◆ INSTRUCTIONS FOR THE TASK: Leave out every picture and set down, exactly, the lines below from the one holding "ATOM 244 C CA" up to and including the one holding "32 ILE A CA 1".

(Stored dataset items)
○ ○ ○ ○

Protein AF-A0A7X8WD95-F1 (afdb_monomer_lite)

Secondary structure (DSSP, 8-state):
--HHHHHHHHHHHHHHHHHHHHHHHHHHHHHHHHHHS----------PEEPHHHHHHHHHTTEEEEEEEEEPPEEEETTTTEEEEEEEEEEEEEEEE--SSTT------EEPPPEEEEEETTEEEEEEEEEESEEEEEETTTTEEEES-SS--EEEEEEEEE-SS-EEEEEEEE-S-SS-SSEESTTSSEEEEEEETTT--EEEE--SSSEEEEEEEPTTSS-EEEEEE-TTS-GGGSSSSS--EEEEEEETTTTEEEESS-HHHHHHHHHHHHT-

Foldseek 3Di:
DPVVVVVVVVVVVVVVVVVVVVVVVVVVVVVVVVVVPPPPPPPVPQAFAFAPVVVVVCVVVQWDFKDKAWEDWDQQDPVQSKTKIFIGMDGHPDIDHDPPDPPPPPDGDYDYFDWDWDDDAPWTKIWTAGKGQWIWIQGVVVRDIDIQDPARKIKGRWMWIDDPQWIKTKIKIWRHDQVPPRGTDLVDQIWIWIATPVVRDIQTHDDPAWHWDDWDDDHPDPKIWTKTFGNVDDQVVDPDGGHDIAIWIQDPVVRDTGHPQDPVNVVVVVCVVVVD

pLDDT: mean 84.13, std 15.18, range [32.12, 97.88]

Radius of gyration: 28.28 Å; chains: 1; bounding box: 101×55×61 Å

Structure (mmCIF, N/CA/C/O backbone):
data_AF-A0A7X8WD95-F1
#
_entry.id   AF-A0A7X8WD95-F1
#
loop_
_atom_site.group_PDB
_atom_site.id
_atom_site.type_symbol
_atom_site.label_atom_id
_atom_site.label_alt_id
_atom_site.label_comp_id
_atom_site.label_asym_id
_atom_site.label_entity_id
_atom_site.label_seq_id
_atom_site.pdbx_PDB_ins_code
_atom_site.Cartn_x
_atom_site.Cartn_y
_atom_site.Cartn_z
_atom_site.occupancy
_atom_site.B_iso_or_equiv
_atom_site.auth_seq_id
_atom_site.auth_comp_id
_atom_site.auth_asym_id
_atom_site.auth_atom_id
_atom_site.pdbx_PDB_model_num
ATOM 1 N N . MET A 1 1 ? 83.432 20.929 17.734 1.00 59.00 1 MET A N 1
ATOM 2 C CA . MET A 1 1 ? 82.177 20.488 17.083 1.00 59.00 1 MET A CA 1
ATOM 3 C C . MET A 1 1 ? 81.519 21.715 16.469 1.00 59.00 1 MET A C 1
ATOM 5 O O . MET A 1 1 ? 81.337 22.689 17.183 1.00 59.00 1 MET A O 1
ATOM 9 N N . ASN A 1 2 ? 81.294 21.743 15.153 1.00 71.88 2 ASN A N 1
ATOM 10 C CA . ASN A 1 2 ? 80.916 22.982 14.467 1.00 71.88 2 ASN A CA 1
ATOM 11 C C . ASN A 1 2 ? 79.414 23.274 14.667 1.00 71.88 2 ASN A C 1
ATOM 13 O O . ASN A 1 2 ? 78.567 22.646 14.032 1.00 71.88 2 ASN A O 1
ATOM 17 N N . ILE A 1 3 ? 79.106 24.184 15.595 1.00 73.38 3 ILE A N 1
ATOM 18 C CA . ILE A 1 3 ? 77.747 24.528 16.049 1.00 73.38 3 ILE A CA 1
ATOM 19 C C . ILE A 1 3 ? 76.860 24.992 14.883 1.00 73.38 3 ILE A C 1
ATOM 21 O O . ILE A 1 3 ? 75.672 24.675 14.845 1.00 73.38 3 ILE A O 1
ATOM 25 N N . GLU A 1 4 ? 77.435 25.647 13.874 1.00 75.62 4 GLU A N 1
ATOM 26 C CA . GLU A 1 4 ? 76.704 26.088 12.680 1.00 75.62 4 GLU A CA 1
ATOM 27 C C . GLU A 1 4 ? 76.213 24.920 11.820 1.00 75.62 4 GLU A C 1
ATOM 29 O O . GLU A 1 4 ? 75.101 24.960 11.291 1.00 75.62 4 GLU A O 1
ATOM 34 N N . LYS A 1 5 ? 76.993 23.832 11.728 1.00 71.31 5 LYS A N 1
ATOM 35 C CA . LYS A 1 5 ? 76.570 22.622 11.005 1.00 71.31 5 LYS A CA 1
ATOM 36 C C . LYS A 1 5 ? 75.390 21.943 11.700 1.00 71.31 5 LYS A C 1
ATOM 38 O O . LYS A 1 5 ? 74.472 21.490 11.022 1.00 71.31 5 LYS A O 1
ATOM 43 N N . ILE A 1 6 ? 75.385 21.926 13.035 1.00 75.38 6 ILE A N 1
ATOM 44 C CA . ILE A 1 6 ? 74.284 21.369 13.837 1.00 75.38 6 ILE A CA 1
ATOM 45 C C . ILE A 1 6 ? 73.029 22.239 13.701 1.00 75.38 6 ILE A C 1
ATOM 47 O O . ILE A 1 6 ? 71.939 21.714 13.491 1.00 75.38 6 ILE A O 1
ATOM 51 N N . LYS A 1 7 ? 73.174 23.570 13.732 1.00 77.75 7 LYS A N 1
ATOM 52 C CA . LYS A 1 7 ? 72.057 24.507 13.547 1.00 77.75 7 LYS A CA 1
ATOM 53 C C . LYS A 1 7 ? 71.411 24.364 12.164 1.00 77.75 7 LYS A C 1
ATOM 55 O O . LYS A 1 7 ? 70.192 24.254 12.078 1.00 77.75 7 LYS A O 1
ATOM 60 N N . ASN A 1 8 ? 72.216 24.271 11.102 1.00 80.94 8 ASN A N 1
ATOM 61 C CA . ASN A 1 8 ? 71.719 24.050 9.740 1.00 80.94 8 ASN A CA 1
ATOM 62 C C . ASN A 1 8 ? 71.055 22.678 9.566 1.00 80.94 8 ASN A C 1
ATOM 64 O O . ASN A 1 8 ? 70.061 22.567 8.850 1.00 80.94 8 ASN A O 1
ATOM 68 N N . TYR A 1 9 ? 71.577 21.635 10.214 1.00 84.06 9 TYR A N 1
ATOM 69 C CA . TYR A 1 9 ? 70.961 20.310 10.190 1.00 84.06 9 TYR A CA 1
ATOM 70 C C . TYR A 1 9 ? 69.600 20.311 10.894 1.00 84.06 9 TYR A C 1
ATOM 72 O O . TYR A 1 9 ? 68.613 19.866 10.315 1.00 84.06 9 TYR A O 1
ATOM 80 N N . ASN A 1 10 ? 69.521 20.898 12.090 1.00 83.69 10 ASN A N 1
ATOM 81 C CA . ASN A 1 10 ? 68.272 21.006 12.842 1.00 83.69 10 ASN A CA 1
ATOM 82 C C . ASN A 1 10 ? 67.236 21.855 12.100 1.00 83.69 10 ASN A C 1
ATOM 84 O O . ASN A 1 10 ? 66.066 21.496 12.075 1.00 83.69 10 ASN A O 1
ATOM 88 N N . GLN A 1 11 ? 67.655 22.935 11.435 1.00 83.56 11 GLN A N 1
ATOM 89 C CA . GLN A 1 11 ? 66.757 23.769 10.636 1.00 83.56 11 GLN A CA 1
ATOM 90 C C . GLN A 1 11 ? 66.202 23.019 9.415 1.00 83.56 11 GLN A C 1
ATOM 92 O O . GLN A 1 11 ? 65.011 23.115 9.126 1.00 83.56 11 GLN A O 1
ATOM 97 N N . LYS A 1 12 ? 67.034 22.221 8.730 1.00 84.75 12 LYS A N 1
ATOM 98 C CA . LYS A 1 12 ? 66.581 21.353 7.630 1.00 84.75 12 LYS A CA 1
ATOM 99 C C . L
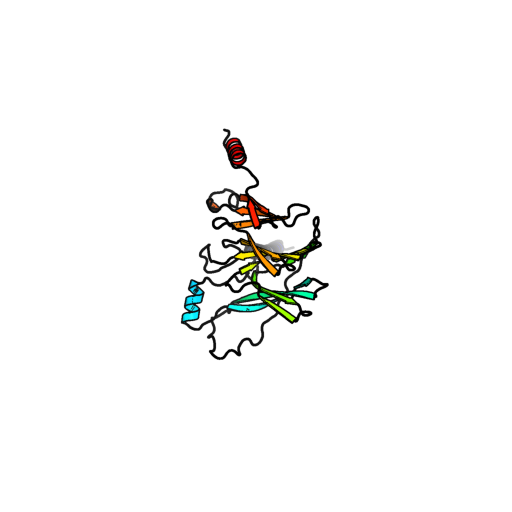YS A 1 12 ? 65.653 20.246 8.127 1.00 84.75 12 LYS A C 1
ATOM 101 O O . LYS A 1 12 ? 64.627 19.998 7.506 1.00 84.75 12 LYS A O 1
ATOM 106 N N . MET A 1 13 ? 65.977 19.622 9.257 1.00 86.25 13 MET A N 1
ATOM 107 C CA . MET A 1 13 ? 65.144 18.591 9.876 1.00 86.25 13 MET A CA 1
ATOM 108 C C . MET A 1 13 ? 63.772 19.155 10.277 1.00 86.25 13 MET A C 1
ATOM 110 O O . MET A 1 13 ? 62.746 18.562 9.954 1.00 86.25 13 MET A O 1
ATOM 114 N N . LEU A 1 14 ? 63.738 20.337 10.902 1.00 85.75 14 LEU A N 1
ATOM 115 C CA . LEU A 1 14 ? 62.498 21.006 11.295 1.00 85.75 14 LEU A CA 1
ATOM 116 C C . LEU A 1 14 ? 61.630 21.350 10.076 1.00 85.75 14 LEU A C 1
ATOM 118 O O . LEU A 1 14 ? 60.419 21.159 10.116 1.00 85.75 14 LEU A O 1
ATOM 122 N N . ALA A 1 15 ? 62.245 21.801 8.977 1.00 87.69 15 ALA A N 1
ATOM 123 C CA . ALA A 1 15 ? 61.541 22.077 7.726 1.00 87.69 15 ALA A CA 1
ATOM 124 C C . ALA A 1 15 ? 60.927 20.808 7.105 1.00 87.69 15 ALA A C 1
ATOM 126 O O . ALA A 1 15 ? 59.800 20.844 6.612 1.00 87.69 15 ALA A O 1
ATOM 127 N N . VAL A 1 16 ? 61.625 19.669 7.172 1.00 88.25 16 VAL A N 1
ATOM 128 C CA . VAL A 1 16 ? 61.092 18.372 6.718 1.00 88.25 16 VAL A CA 1
ATOM 129 C C . VAL A 1 16 ? 59.909 17.927 7.585 1.00 88.25 16 VAL A C 1
ATOM 131 O O . VAL A 1 16 ? 58.880 17.515 7.056 1.00 88.25 16 VAL A O 1
ATOM 134 N N . PHE A 1 17 ? 59.994 18.074 8.908 1.00 87.25 17 PHE A N 1
ATOM 135 C CA . PHE A 1 17 ? 58.870 17.746 9.791 1.00 87.25 17 PHE A CA 1
ATOM 136 C C . PHE A 1 17 ? 57.665 18.669 9.585 1.00 87.25 17 PHE A C 1
ATOM 138 O O . PHE A 1 17 ? 56.534 18.190 9.556 1.00 87.25 17 PHE A O 1
ATOM 145 N N . PHE A 1 18 ? 57.890 19.968 9.376 1.00 87.06 18 PHE A N 1
ATOM 146 C CA . PHE A 1 18 ? 56.813 20.911 9.069 1.00 87.06 18 PHE A CA 1
ATOM 147 C C . PHE A 1 18 ? 56.131 20.591 7.739 1.00 87.06 18 PHE A C 1
ATOM 149 O O . PHE A 1 18 ? 54.906 20.595 7.663 1.00 87.06 18 PHE A O 1
ATOM 156 N N . THR A 1 19 ? 56.902 20.279 6.697 1.00 90.12 19 THR A N 1
ATOM 157 C CA . THR A 1 19 ? 56.341 19.937 5.380 1.00 90.12 19 THR A CA 1
ATOM 158 C C . THR A 1 19 ? 55.539 18.636 5.421 1.00 90.12 19 THR A C 1
ATOM 160 O O . THR A 1 19 ? 54.428 18.601 4.898 1.00 90.12 19 THR A O 1
ATOM 163 N N . LEU A 1 20 ? 56.026 17.605 6.119 1.00 89.25 20 LEU A N 1
ATOM 164 C CA . LEU A 1 20 ? 55.265 16.372 6.356 1.00 89.25 20 LEU A CA 1
ATOM 165 C C . LEU A 1 20 ? 53.987 16.626 7.167 1.00 89.25 20 LEU A C 1
ATOM 167 O O . LEU A 1 20 ? 52.931 16.095 6.826 1.00 89.25 20 LEU A O 1
ATOM 171 N N . GLY A 1 21 ? 54.063 17.474 8.196 1.00 91.25 21 GLY A N 1
ATOM 172 C CA . GLY A 1 21 ? 52.906 17.868 8.998 1.00 91.25 21 GLY A CA 1
ATOM 173 C C . GLY A 1 21 ? 51.830 18.573 8.171 1.00 91.25 21 GLY A C 1
ATOM 174 O O . GLY A 1 21 ? 50.654 18.246 8.297 1.00 91.25 21 GLY A O 1
ATOM 175 N N . VAL A 1 22 ? 52.223 19.482 7.274 1.00 91.50 22 VAL A N 1
ATOM 176 C CA . VAL A 1 22 ? 51.292 20.191 6.379 1.00 91.50 22 VAL A CA 1
ATOM 177 C C . VAL A 1 22 ? 50.628 19.236 5.383 1.00 91.50 22 VAL A C 1
ATOM 179 O O . VAL A 1 22 ? 49.418 19.324 5.181 1.00 91.50 22 VAL A O 1
ATOM 182 N N . ILE A 1 23 ? 51.378 18.293 4.801 1.00 90.06 23 ILE A N 1
ATOM 183 C CA . ILE A 1 23 ? 50.824 17.279 3.886 1.00 90.06 23 ILE A CA 1
ATOM 184 C C . ILE A 1 23 ? 49.803 16.393 4.611 1.00 90.06 23 ILE A C 1
ATOM 186 O O . ILE A 1 23 ? 48.725 16.130 4.079 1.00 90.06 23 ILE A O 1
ATOM 190 N N . PHE A 1 24 ? 50.112 15.972 5.839 1.00 91.38 24 PHE A N 1
ATOM 191 C CA . PHE A 1 24 ? 49.192 15.187 6.659 1.00 91.38 24 PHE A CA 1
ATOM 192 C C . PHE A 1 24 ? 47.902 15.960 6.970 1.00 91.38 24 PHE A C 1
ATOM 194 O O . PHE A 1 24 ? 46.806 15.427 6.809 1.00 91.38 24 PHE A O 1
ATOM 201 N N . LEU A 1 25 ? 48.020 17.238 7.343 1.00 89.75 25 LEU A N 1
ATOM 202 C CA . LEU A 1 25 ? 46.876 18.095 7.662 1.00 89.75 25 LEU A CA 1
ATOM 203 C C . LEU A 1 25 ? 45.973 18.317 6.437 1.00 89.75 25 LEU A C 1
ATOM 205 O O . LEU A 1 25 ? 44.753 18.223 6.551 1.00 89.75 25 LEU A O 1
ATOM 209 N N . LEU A 1 26 ? 46.563 18.518 5.253 1.00 88.94 26 LEU A N 1
ATOM 210 C CA . LEU A 1 26 ? 45.833 18.568 3.982 1.00 88.94 26 LEU A CA 1
ATOM 211 C C . LEU A 1 26 ? 45.087 17.257 3.695 1.00 88.94 26 LEU A C 1
ATOM 213 O O . LEU A 1 26 ? 43.926 17.297 3.295 1.00 88.94 26 LEU A O 1
ATOM 217 N N . GLY A 1 27 ? 45.713 16.104 3.951 1.00 87.06 27 GLY A N 1
ATOM 218 C CA . GLY A 1 27 ? 45.066 14.795 3.822 1.00 87.06 27 GLY A CA 1
ATOM 219 C C . GLY A 1 27 ? 43.845 14.640 4.736 1.00 87.06 27 GLY A C 1
ATOM 220 O O . GLY A 1 27 ? 42.789 14.202 4.281 1.00 87.06 27 GLY A O 1
ATOM 221 N N . CYS A 1 28 ? 43.954 15.067 5.997 1.00 87.25 28 CYS A N 1
ATOM 222 C CA . CYS A 1 28 ? 42.840 15.051 6.948 1.00 87.25 28 CYS A CA 1
ATOM 223 C C . CYS A 1 28 ? 41.690 15.970 6.515 1.00 87.25 28 CYS A C 1
ATOM 225 O O . CYS A 1 28 ? 40.529 15.578 6.606 1.00 87.25 28 CYS A O 1
ATOM 227 N N . ILE A 1 29 ? 41.996 17.169 6.009 1.00 87.25 29 ILE A N 1
ATOM 228 C CA . ILE A 1 29 ? 40.977 18.100 5.502 1.00 87.25 29 ILE A CA 1
ATOM 229 C C . ILE A 1 29 ? 40.243 17.488 4.304 1.00 87.25 29 ILE A C 1
ATOM 231 O O . ILE A 1 29 ? 39.018 17.537 4.258 1.00 87.25 29 ILE A O 1
ATOM 235 N N . ILE A 1 30 ? 40.961 16.863 3.367 1.00 86.06 30 ILE A N 1
ATOM 236 C CA . ILE A 1 30 ? 40.349 16.185 2.214 1.00 86.06 30 ILE A CA 1
ATOM 237 C C . ILE A 1 30 ? 39.441 15.038 2.674 1.00 86.06 30 ILE A C 1
ATOM 239 O O . ILE A 1 30 ? 38.326 14.918 2.173 1.00 86.06 30 ILE A O 1
ATOM 243 N N . ALA A 1 31 ? 39.872 14.230 3.648 1.00 76.06 31 ALA A N 1
ATOM 244 C CA . ALA A 1 31 ? 39.055 13.148 4.195 1.00 76.06 31 ALA A CA 1
ATOM 245 C C . ALA A 1 31 ? 37.761 13.671 4.844 1.00 76.06 31 ALA A C 1
ATOM 247 O O . ALA A 1 31 ? 36.689 13.144 4.566 1.00 76.06 31 ALA A O 1
ATOM 248 N N . ILE A 1 32 ? 37.843 14.751 5.630 1.00 80.25 32 ILE A N 1
ATOM 249 C CA . ILE A 1 32 ? 36.675 15.401 6.246 1.00 80.25 
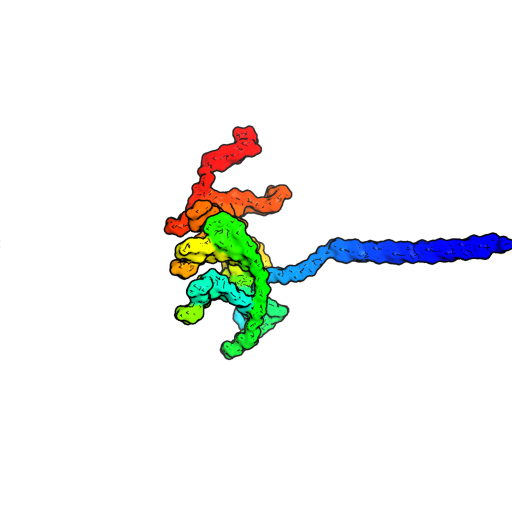32 ILE A CA 1
ATOM 250 C C . ILE A 1 32 ? 35.736 15.982 5.179 1.00 80.25 32 ILE A C 1
ATOM 252 O O . ILE A 1 32 ? 34.522 15.874 5.308 1.00 80.25 32 ILE A O 1
ATOM 256 N N . VAL A 1 33 ? 36.271 16.569 4.103 1.00 79.69 33 VAL A N 1
ATOM 257 C CA . VAL A 1 33 ? 35.461 17.082 2.985 1.00 79.69 33 VAL A CA 1
ATOM 258 C C . VAL A 1 33 ? 34.758 15.947 2.236 1.00 79.69 33 VAL A C 1
ATOM 260 O O . VAL A 1 33 ? 33.603 16.111 1.857 1.00 79.69 33 VAL A O 1
ATOM 263 N N . ILE A 1 34 ? 35.410 14.795 2.049 1.00 73.31 34 ILE A N 1
ATOM 264 C CA . ILE A 1 34 ? 34.784 13.606 1.447 1.00 73.31 34 ILE A CA 1
ATOM 265 C C . ILE A 1 34 ? 33.649 13.068 2.331 1.00 73.31 34 ILE A C 1
ATOM 267 O O . ILE A 1 34 ? 32.629 12.653 1.791 1.00 73.31 34 ILE A O 1
ATOM 271 N N . ASP A 1 35 ? 33.797 13.118 3.656 1.00 68.19 35 ASP A N 1
ATOM 272 C CA . ASP A 1 35 ? 32.774 12.670 4.615 1.00 68.19 35 ASP A CA 1
ATOM 273 C C . ASP A 1 35 ? 31.610 13.676 4.767 1.00 68.19 35 ASP A C 1
ATOM 275 O O . ASP A 1 35 ? 30.472 13.293 5.033 1.00 68.19 35 ASP A O 1
ATOM 279 N N . LEU A 1 36 ? 31.883 14.975 4.578 1.00 66.56 36 LEU A N 1
ATOM 280 C CA . LEU A 1 36 ? 30.887 16.057 4.586 1.00 66.56 36 LEU A CA 1
ATOM 281 C C . LEU A 1 36 ? 30.134 16.198 3.265 1.00 66.56 36 LEU A C 1
ATOM 283 O O . LEU A 1 36 ? 29.025 16.741 3.249 1.00 66.56 36 LEU A O 1
ATOM 287 N N . LEU A 1 37 ? 30.715 15.741 2.152 1.00 54.53 37 LEU A N 1
ATOM 288 C CA . LEU A 1 37 ? 29.937 15.535 0.943 1.00 54.53 37 LEU A CA 1
ATOM 289 C C . LEU A 1 37 ? 28.870 14.504 1.302 1.00 54.53 37 LEU A C 1
ATOM 291 O O . LEU A 1 37 ? 29.229 13.417 1.756 1.00 54.53 37 LEU A O 1
ATOM 295 N N . PRO A 1 38 ? 27.571 14.814 1.129 1.00 41.66 38 PRO A N 1
ATOM 296 C CA . PRO A 1 38 ? 26.536 13.840 1.400 1.00 41.66 38 PRO A CA 1
ATOM 297 C C . PRO A 1 38 ? 26.902 12.614 0.584 1.00 41.66 38 PRO A C 1
ATOM 299 O O . PRO A 1 38 ? 26.970 12.700 -0.647 1.00 41.66 38 PRO A O 1
ATOM 302 N N . SER A 1 39 ? 27.199 11.505 1.274 1.00 39.84 39 SER A N 1
ATOM 303 C CA . SER A 1 39 ? 27.289 10.207 0.632 1.00 39.84 39 SER A CA 1
ATOM 304 C C . SER A 1 39 ? 26.066 10.155 -0.262 1.00 39.84 39 SER A C 1
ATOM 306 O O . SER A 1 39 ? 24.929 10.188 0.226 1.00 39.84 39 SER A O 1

○ ○ ○ ○

◆ FINISHED EXERCISE:
ATOM 244 C CA . ALA A 1 31 ? 39.055 13.148 4.195 1.00 76.06 31 ALA A CA 1
ATOM 245 C C . ALA A 1 31 ? 37.761 13.671 4.844 1.00 76.06 31 ALA A C 1
ATOM 247 O O . ALA A 1 31 ? 36.689 13.144 4.566 1.00 76.06 31 ALA A O 1
ATOM 248 N N . ILE A 1 32 ? 37.843 14.751 5.630 1.00 80.25 32 ILE A N 1
ATOM 249 C CA . ILE A 1 32 ? 36.675 15.401 6.246 1.00 80.25 
32 ILE A CA 1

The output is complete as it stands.